Reproduce the entries below exactly, but only from the line containing "ATOM 333 C C" to the line containing "ATOM 346 N N", inclusive.

══════════════════════════════

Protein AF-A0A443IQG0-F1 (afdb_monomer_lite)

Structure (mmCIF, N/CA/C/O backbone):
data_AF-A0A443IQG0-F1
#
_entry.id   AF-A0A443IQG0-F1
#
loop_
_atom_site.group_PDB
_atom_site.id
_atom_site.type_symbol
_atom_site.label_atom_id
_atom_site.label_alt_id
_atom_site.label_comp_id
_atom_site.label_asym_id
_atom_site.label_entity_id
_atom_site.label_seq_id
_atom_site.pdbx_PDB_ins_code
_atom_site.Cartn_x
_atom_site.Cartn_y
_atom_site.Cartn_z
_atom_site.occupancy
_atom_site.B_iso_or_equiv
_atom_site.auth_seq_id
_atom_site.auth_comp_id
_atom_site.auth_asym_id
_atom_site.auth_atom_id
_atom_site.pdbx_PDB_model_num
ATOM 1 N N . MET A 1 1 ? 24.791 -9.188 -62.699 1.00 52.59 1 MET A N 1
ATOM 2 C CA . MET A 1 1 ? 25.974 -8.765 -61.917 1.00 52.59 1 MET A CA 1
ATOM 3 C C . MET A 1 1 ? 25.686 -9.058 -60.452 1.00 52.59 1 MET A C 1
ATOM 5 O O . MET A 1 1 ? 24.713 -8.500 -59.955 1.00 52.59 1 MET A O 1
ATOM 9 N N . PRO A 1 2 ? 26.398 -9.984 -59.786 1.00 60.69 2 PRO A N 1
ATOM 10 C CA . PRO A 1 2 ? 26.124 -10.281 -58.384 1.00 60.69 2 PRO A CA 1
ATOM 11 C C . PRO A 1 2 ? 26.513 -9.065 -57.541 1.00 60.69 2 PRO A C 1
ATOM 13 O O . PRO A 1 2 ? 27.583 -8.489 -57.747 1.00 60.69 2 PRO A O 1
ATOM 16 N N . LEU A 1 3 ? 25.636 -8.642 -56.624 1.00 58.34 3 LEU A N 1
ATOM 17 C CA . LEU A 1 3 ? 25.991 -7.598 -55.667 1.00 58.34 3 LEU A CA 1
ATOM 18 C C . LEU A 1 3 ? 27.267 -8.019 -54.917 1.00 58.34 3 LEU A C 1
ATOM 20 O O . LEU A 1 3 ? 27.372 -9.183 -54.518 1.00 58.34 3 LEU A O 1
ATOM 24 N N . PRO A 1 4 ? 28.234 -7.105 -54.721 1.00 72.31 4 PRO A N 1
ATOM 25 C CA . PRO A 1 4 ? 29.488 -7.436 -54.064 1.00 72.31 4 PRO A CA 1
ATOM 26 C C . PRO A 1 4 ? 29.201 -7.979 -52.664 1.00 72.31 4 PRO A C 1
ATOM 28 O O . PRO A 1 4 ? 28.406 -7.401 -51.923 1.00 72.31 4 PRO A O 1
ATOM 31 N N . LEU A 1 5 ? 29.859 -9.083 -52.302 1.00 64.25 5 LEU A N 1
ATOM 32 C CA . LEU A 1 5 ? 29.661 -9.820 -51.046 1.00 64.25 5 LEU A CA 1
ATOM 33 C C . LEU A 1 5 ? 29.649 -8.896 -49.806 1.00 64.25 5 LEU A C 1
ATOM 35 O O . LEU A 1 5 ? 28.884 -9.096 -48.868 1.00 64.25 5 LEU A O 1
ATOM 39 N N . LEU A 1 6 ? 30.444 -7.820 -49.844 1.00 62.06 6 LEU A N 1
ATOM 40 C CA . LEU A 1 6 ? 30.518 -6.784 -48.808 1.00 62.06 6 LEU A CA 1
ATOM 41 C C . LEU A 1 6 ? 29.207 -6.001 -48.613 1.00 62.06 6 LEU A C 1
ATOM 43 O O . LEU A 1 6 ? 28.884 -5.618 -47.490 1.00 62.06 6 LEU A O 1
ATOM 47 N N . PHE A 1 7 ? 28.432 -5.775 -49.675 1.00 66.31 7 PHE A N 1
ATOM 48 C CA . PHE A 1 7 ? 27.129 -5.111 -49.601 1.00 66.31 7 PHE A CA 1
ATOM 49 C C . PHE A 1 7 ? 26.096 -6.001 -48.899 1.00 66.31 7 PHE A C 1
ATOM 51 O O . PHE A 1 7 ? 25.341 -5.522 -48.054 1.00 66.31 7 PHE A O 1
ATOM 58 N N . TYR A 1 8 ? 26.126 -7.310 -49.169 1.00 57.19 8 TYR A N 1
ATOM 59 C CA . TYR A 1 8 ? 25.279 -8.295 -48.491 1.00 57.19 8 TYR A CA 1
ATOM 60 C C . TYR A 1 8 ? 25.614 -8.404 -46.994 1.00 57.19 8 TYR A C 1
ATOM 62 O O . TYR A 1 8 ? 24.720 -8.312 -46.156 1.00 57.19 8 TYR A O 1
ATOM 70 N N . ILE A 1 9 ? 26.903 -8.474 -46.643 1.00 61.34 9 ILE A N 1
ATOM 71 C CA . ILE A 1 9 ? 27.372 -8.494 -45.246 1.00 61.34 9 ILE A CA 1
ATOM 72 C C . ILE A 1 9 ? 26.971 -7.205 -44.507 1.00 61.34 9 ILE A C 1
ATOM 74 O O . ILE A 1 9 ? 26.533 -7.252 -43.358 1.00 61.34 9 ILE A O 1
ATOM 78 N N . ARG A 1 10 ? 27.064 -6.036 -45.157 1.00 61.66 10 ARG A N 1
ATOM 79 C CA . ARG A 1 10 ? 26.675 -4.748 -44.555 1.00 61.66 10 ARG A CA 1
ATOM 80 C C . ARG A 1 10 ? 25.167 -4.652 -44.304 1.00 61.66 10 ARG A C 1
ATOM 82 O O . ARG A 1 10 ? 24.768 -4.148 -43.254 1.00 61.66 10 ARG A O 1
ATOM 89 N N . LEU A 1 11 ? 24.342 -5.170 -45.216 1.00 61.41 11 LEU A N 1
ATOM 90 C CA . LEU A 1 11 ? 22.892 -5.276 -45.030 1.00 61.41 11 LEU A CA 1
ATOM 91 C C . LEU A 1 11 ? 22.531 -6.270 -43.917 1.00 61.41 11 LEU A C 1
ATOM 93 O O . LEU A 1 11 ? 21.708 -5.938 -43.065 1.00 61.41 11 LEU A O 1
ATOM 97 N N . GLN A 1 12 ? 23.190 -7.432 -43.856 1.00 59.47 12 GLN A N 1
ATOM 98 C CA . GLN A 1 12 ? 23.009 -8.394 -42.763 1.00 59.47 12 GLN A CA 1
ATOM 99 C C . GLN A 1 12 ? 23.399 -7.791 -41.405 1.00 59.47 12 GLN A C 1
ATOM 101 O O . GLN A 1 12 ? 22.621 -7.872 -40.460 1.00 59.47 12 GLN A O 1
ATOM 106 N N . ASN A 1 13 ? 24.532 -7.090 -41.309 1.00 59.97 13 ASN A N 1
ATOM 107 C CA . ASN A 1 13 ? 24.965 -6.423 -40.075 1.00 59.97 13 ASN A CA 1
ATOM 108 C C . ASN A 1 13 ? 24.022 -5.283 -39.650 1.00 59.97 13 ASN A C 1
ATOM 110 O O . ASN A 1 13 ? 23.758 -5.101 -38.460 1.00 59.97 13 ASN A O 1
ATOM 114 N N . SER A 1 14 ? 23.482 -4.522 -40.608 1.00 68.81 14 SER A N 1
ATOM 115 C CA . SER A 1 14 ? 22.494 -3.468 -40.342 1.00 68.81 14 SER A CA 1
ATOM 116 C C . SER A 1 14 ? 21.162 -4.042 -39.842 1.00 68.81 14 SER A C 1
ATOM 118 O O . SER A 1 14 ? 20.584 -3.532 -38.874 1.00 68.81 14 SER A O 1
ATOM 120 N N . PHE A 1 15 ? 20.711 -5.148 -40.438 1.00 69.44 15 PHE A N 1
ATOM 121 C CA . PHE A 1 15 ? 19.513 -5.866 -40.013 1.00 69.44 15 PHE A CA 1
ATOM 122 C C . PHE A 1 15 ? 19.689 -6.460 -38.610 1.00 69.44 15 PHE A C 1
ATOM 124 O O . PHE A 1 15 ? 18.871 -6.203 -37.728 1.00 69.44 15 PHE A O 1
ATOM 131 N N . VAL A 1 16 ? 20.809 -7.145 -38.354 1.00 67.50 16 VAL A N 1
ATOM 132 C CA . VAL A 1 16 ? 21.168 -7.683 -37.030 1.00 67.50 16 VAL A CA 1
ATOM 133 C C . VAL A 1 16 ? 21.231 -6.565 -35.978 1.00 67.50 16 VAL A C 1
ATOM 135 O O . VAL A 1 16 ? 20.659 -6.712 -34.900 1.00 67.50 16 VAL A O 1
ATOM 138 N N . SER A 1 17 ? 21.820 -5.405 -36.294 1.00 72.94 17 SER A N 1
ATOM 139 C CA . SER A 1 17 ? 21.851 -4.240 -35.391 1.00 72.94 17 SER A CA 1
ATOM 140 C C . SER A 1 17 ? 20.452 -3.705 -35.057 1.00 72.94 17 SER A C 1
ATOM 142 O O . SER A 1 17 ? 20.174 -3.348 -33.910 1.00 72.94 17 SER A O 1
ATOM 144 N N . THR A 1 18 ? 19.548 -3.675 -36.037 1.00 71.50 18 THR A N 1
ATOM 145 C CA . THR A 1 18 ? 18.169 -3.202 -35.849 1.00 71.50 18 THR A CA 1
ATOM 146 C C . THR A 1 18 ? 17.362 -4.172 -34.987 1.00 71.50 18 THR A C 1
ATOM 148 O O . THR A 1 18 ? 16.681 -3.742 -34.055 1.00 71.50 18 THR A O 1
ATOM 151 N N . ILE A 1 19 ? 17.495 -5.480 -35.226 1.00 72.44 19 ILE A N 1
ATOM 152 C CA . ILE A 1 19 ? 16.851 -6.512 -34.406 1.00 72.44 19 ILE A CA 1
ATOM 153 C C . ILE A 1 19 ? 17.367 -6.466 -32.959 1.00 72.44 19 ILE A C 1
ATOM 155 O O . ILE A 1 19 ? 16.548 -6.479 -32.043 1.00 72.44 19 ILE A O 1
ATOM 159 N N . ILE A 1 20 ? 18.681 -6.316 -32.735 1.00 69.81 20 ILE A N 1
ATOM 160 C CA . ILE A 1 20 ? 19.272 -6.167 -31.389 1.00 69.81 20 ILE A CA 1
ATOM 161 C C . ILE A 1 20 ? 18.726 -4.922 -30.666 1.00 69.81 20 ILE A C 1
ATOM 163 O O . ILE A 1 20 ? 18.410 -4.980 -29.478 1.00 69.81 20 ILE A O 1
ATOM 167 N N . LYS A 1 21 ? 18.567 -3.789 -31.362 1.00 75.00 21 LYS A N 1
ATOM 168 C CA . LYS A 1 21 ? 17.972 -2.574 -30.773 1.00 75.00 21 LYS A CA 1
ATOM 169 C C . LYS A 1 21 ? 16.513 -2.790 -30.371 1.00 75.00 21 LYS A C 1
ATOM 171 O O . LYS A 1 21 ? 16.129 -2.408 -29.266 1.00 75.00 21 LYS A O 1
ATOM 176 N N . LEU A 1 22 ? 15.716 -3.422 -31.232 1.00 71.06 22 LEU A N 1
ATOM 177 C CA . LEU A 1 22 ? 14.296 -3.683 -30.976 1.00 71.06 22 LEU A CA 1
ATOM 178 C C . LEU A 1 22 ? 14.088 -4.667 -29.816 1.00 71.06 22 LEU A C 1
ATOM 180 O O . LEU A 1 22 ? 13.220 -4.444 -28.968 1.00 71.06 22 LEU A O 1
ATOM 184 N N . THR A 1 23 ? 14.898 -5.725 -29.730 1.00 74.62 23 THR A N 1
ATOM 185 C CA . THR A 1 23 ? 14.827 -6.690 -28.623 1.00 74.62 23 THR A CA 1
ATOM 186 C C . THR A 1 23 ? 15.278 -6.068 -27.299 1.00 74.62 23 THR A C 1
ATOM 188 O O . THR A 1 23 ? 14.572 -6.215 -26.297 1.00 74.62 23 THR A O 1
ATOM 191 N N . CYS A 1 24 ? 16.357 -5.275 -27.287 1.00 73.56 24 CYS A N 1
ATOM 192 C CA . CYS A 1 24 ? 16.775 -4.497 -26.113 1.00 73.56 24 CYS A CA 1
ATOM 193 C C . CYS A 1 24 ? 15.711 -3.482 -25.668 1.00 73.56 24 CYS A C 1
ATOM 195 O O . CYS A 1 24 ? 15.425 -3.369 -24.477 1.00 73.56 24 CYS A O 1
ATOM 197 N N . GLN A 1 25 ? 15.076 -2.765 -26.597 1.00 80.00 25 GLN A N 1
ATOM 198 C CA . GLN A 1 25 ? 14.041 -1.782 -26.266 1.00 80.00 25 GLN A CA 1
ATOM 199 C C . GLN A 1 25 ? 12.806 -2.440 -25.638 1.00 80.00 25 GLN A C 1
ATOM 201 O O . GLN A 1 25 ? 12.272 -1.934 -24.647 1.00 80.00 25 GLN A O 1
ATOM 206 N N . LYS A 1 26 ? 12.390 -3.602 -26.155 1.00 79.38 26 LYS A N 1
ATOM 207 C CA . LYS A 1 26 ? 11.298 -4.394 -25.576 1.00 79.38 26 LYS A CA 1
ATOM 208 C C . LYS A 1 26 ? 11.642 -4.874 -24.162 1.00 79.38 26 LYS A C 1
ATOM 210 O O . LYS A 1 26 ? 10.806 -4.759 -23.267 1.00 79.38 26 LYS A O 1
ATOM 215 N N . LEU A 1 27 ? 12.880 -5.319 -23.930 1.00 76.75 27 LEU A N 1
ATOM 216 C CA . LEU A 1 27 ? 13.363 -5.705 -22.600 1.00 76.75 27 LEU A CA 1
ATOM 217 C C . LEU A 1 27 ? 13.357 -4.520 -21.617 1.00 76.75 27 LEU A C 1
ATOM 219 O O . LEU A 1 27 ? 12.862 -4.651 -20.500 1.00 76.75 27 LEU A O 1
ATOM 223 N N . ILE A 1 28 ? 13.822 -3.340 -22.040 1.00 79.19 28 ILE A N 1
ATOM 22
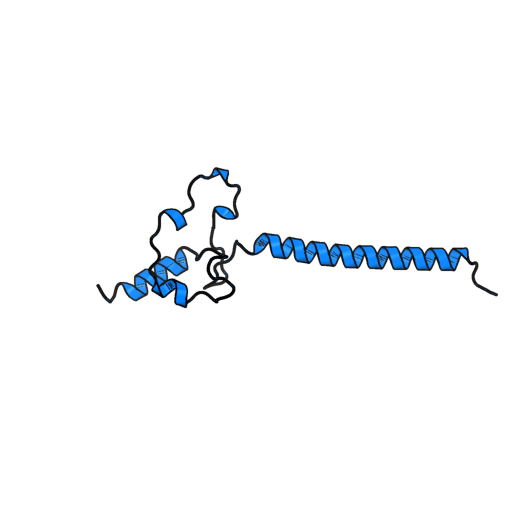4 C CA . ILE A 1 28 ? 13.824 -2.117 -21.218 1.00 79.19 28 ILE A CA 1
ATOM 225 C C . ILE A 1 28 ? 12.403 -1.721 -20.796 1.00 79.19 28 ILE A C 1
ATOM 227 O O . ILE A 1 28 ? 12.194 -1.329 -19.647 1.00 79.19 28 ILE A O 1
ATOM 231 N N . LEU A 1 29 ? 11.415 -1.827 -21.690 1.00 74.44 29 LEU A N 1
ATOM 232 C CA . LEU A 1 29 ? 10.013 -1.545 -21.364 1.00 74.44 29 LEU A CA 1
ATOM 233 C C . LEU A 1 29 ? 9.457 -2.528 -20.325 1.00 74.44 29 LEU A C 1
ATOM 235 O O . LEU A 1 29 ? 8.796 -2.101 -19.378 1.00 74.44 29 LEU A O 1
ATOM 239 N N . VAL A 1 30 ? 9.782 -3.818 -20.446 1.00 73.12 30 VAL A N 1
ATOM 240 C CA . VAL A 1 30 ? 9.394 -4.841 -19.461 1.00 73.12 30 VAL A CA 1
ATOM 241 C C . VAL A 1 30 ? 10.031 -4.562 -18.097 1.00 73.12 30 VAL A C 1
ATOM 243 O O . VAL A 1 30 ? 9.336 -4.576 -17.082 1.00 73.12 30 VAL A O 1
ATOM 246 N N . VAL A 1 31 ? 11.322 -4.224 -18.056 1.00 73.19 31 VAL A N 1
ATOM 247 C CA . VAL A 1 31 ? 12.035 -3.880 -16.812 1.00 73.19 31 VAL A CA 1
ATOM 248 C C . VAL A 1 31 ? 11.477 -2.600 -16.175 1.00 73.19 31 VAL A C 1
ATOM 250 O O . VAL A 1 31 ? 11.280 -2.547 -14.960 1.00 73.19 31 VAL A O 1
ATOM 253 N N . LYS A 1 32 ? 11.135 -1.582 -16.975 1.00 69.31 32 LYS A N 1
ATOM 254 C CA . LYS A 1 32 ? 10.453 -0.371 -16.485 1.00 69.31 32 LYS A CA 1
ATOM 255 C C . LYS A 1 32 ? 9.073 -0.682 -15.900 1.00 69.31 32 LYS A C 1
ATOM 257 O O . LYS A 1 32 ? 8.733 -0.143 -14.850 1.00 69.31 32 LYS A O 1
ATOM 262 N N . ALA A 1 33 ? 8.301 -1.563 -16.535 1.00 64.56 33 ALA A N 1
ATOM 263 C CA . ALA A 1 33 ? 7.000 -1.987 -16.025 1.00 64.56 33 ALA A CA 1
ATOM 264 C C . ALA A 1 33 ? 7.125 -2.783 -14.713 1.00 64.56 33 ALA A C 1
ATOM 266 O O . ALA A 1 33 ? 6.330 -2.580 -13.797 1.00 64.56 33 ALA A O 1
ATOM 267 N N . LEU A 1 34 ? 8.146 -3.639 -14.583 1.00 65.38 34 LEU A N 1
ATOM 268 C CA . LEU A 1 34 ? 8.451 -4.376 -13.348 1.00 65.38 34 LEU A CA 1
ATOM 269 C C . LEU A 1 34 ? 8.781 -3.435 -12.178 1.00 65.38 34 LEU A C 1
ATOM 271 O O . LEU A 1 34 ? 8.301 -3.652 -11.067 1.00 65.38 34 LEU A O 1
ATOM 275 N N . LYS A 1 35 ? 9.515 -2.344 -12.433 1.00 64.00 35 LYS A N 1
ATOM 276 C CA . LYS A 1 35 ? 9.918 -1.356 -11.414 1.00 64.00 35 LYS A CA 1
ATOM 277 C C . LYS A 1 35 ? 8.741 -0.651 -10.716 1.00 64.00 35 LYS A C 1
ATOM 279 O O . LYS A 1 35 ? 8.903 -0.161 -9.603 1.00 64.00 35 LYS A O 1
ATOM 284 N N . ASN A 1 36 ? 7.561 -0.601 -11.338 1.00 62.38 36 ASN A N 1
ATOM 285 C CA . ASN A 1 36 ? 6.406 0.143 -10.819 1.00 62.38 36 ASN A CA 1
ATOM 286 C C . ASN A 1 36 ? 5.308 -0.734 -10.193 1.00 62.38 36 ASN A C 1
ATOM 288 O O . ASN A 1 36 ? 4.314 -0.192 -9.709 1.00 62.38 36 ASN A O 1
ATOM 292 N N . ARG A 1 37 ? 5.474 -2.065 -10.155 1.00 64.69 37 ARG A N 1
ATOM 293 C CA . ARG A 1 37 ? 4.418 -2.999 -9.715 1.00 64.69 37 ARG A CA 1
ATOM 294 C C . ARG A 1 37 ? 3.986 -2.832 -8.251 1.00 64.69 37 ARG A C 1
ATOM 296 O O . ARG A 1 37 ? 2.876 -3.215 -7.921 1.00 64.69 37 ARG A O 1
ATOM 303 N N . GLY A 1 38 ? 4.804 -2.212 -7.398 1.00 75.94 38 GLY A N 1
ATOM 304 C CA . GLY A 1 38 ? 4.508 -2.014 -5.971 1.00 75.94 38 GLY A CA 1
ATOM 305 C C . GLY A 1 38 ? 3.812 -0.700 -5.596 1.00 75.94 38 GLY A C 1
ATOM 306 O O . GLY A 1 38 ? 3.507 -0.505 -4.421 1.00 75.94 38 GLY A O 1
ATOM 307 N N . LYS A 1 39 ? 3.581 0.213 -6.552 1.00 86.38 39 LYS A N 1
ATOM 308 C CA . LYS A 1 39 ? 3.153 1.596 -6.253 1.00 86.38 39 LYS A CA 1
ATOM 309 C C . LYS A 1 39 ? 1.651 1.836 -6.350 1.00 86.38 39 LYS A C 1
ATOM 311 O O . LYS A 1 39 ? 1.184 2.875 -5.900 1.00 86.38 39 LYS A O 1
ATOM 316 N N . LYS A 1 40 ? 0.895 0.906 -6.936 1.00 91.31 40 LYS A N 1
ATOM 317 C CA . LYS A 1 40 ? -0.550 1.050 -7.141 1.00 91.31 40 LYS A CA 1
ATOM 318 C C . LYS A 1 40 ? -1.343 0.210 -6.145 1.00 91.31 40 LYS A C 1
ATOM 320 O O . LYS A 1 40 ? -0.956 -0.905 -5.804 1.00 91.31 40 LYS A O 1
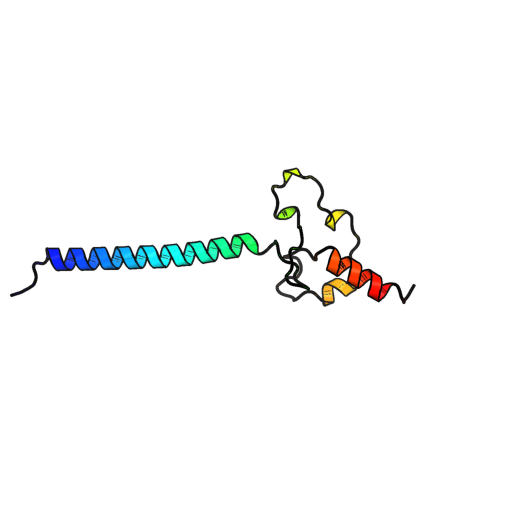ATOM 325 N N . CYS A 1 41 ? -2.453 0.767 -5.681 1.00 94.19 41 CYS A N 1
ATOM 326 C CA . CYS A 1 41 ? -3.417 0.109 -4.819 1.00 94.19 41 CYS A CA 1
ATOM 327 C C . CYS A 1 41 ? -4.164 -0.967 -5.617 1.00 94.19 41 CYS A C 1
ATOM 329 O O . CYS A 1 41 ? -4.718 -0.651 -6.672 1.00 94.19 41 CYS A O 1
ATOM 331 N N . PRO A 1 42 ? -4.258 -2.209 -5.117 1.00 94.12 42 PRO A N 1
ATOM 332 C CA . PRO A 1 42 ? -4.905 -3.296 -5.846 1.00 94.12 42 PRO A CA 1
ATOM 333 C C . PRO A 1 42 ? -6.439 -3.214 -5.848 1.00 94.12 42 PRO A C 1
ATOM 335 O O . PRO A 1 42 ? -7.082 -3.981 -6.553 1.00 94.12 42 PRO A O 1
ATOM 338 N N . ILE A 1 43 ? -7.027 -2.304 -5.061 1.00 95.69 43 ILE A N 1
ATOM 339 C CA . ILE A 1 43 ? -8.481 -2.100 -4.987 1.00 95.69 43 ILE A CA 1
ATOM 340 C C . ILE A 1 43 ? -8.935 -1.000 -5.955 1.00 95.69 43 ILE A C 1
ATOM 342 O O . ILE A 1 43 ? -9.959 -1.148 -6.612 1.00 95.69 43 ILE A O 1
ATOM 346 N N . CYS A 1 44 ? -8.194 0.112 -6.039 1.00 95.81 44 CYS A N 1
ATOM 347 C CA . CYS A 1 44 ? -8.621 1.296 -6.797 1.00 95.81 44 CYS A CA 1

══════════════════════════════

# [Result]
ATOM 333 C C . PRO A 1 42 ? -6.439 -3.214 -5.848 1.00 94.12 42 PRO A C 1
ATOM 335 O O . PRO A 1 42 ? -7.082 -3.981 -6.553 1.00 94.12 42 PRO A O 1
ATOM 338 N N . ILE A 1 43 ? -7.027 -2.304 -5.061 1.00 95.69 43 ILE A N 1
ATOM 339 C CA . ILE A 1 43 ? -8.481 -2.100 -4.987 1.00 95.69 43 ILE A CA 1
ATOM 340 C C . ILE A 1 43 ? -8.935 -1.000 -5.955 1.00 95.69 43 ILE A C 1
ATOM 342 O O . ILE A 1 43 ? -9.959 -1.148 -6.612 1.00 95.69 43 ILE A O 1
ATOM 346 N N . CYS A 1 44 ? -8.194 0.112 -6.039 1.00 95.81 44 CYS A N 1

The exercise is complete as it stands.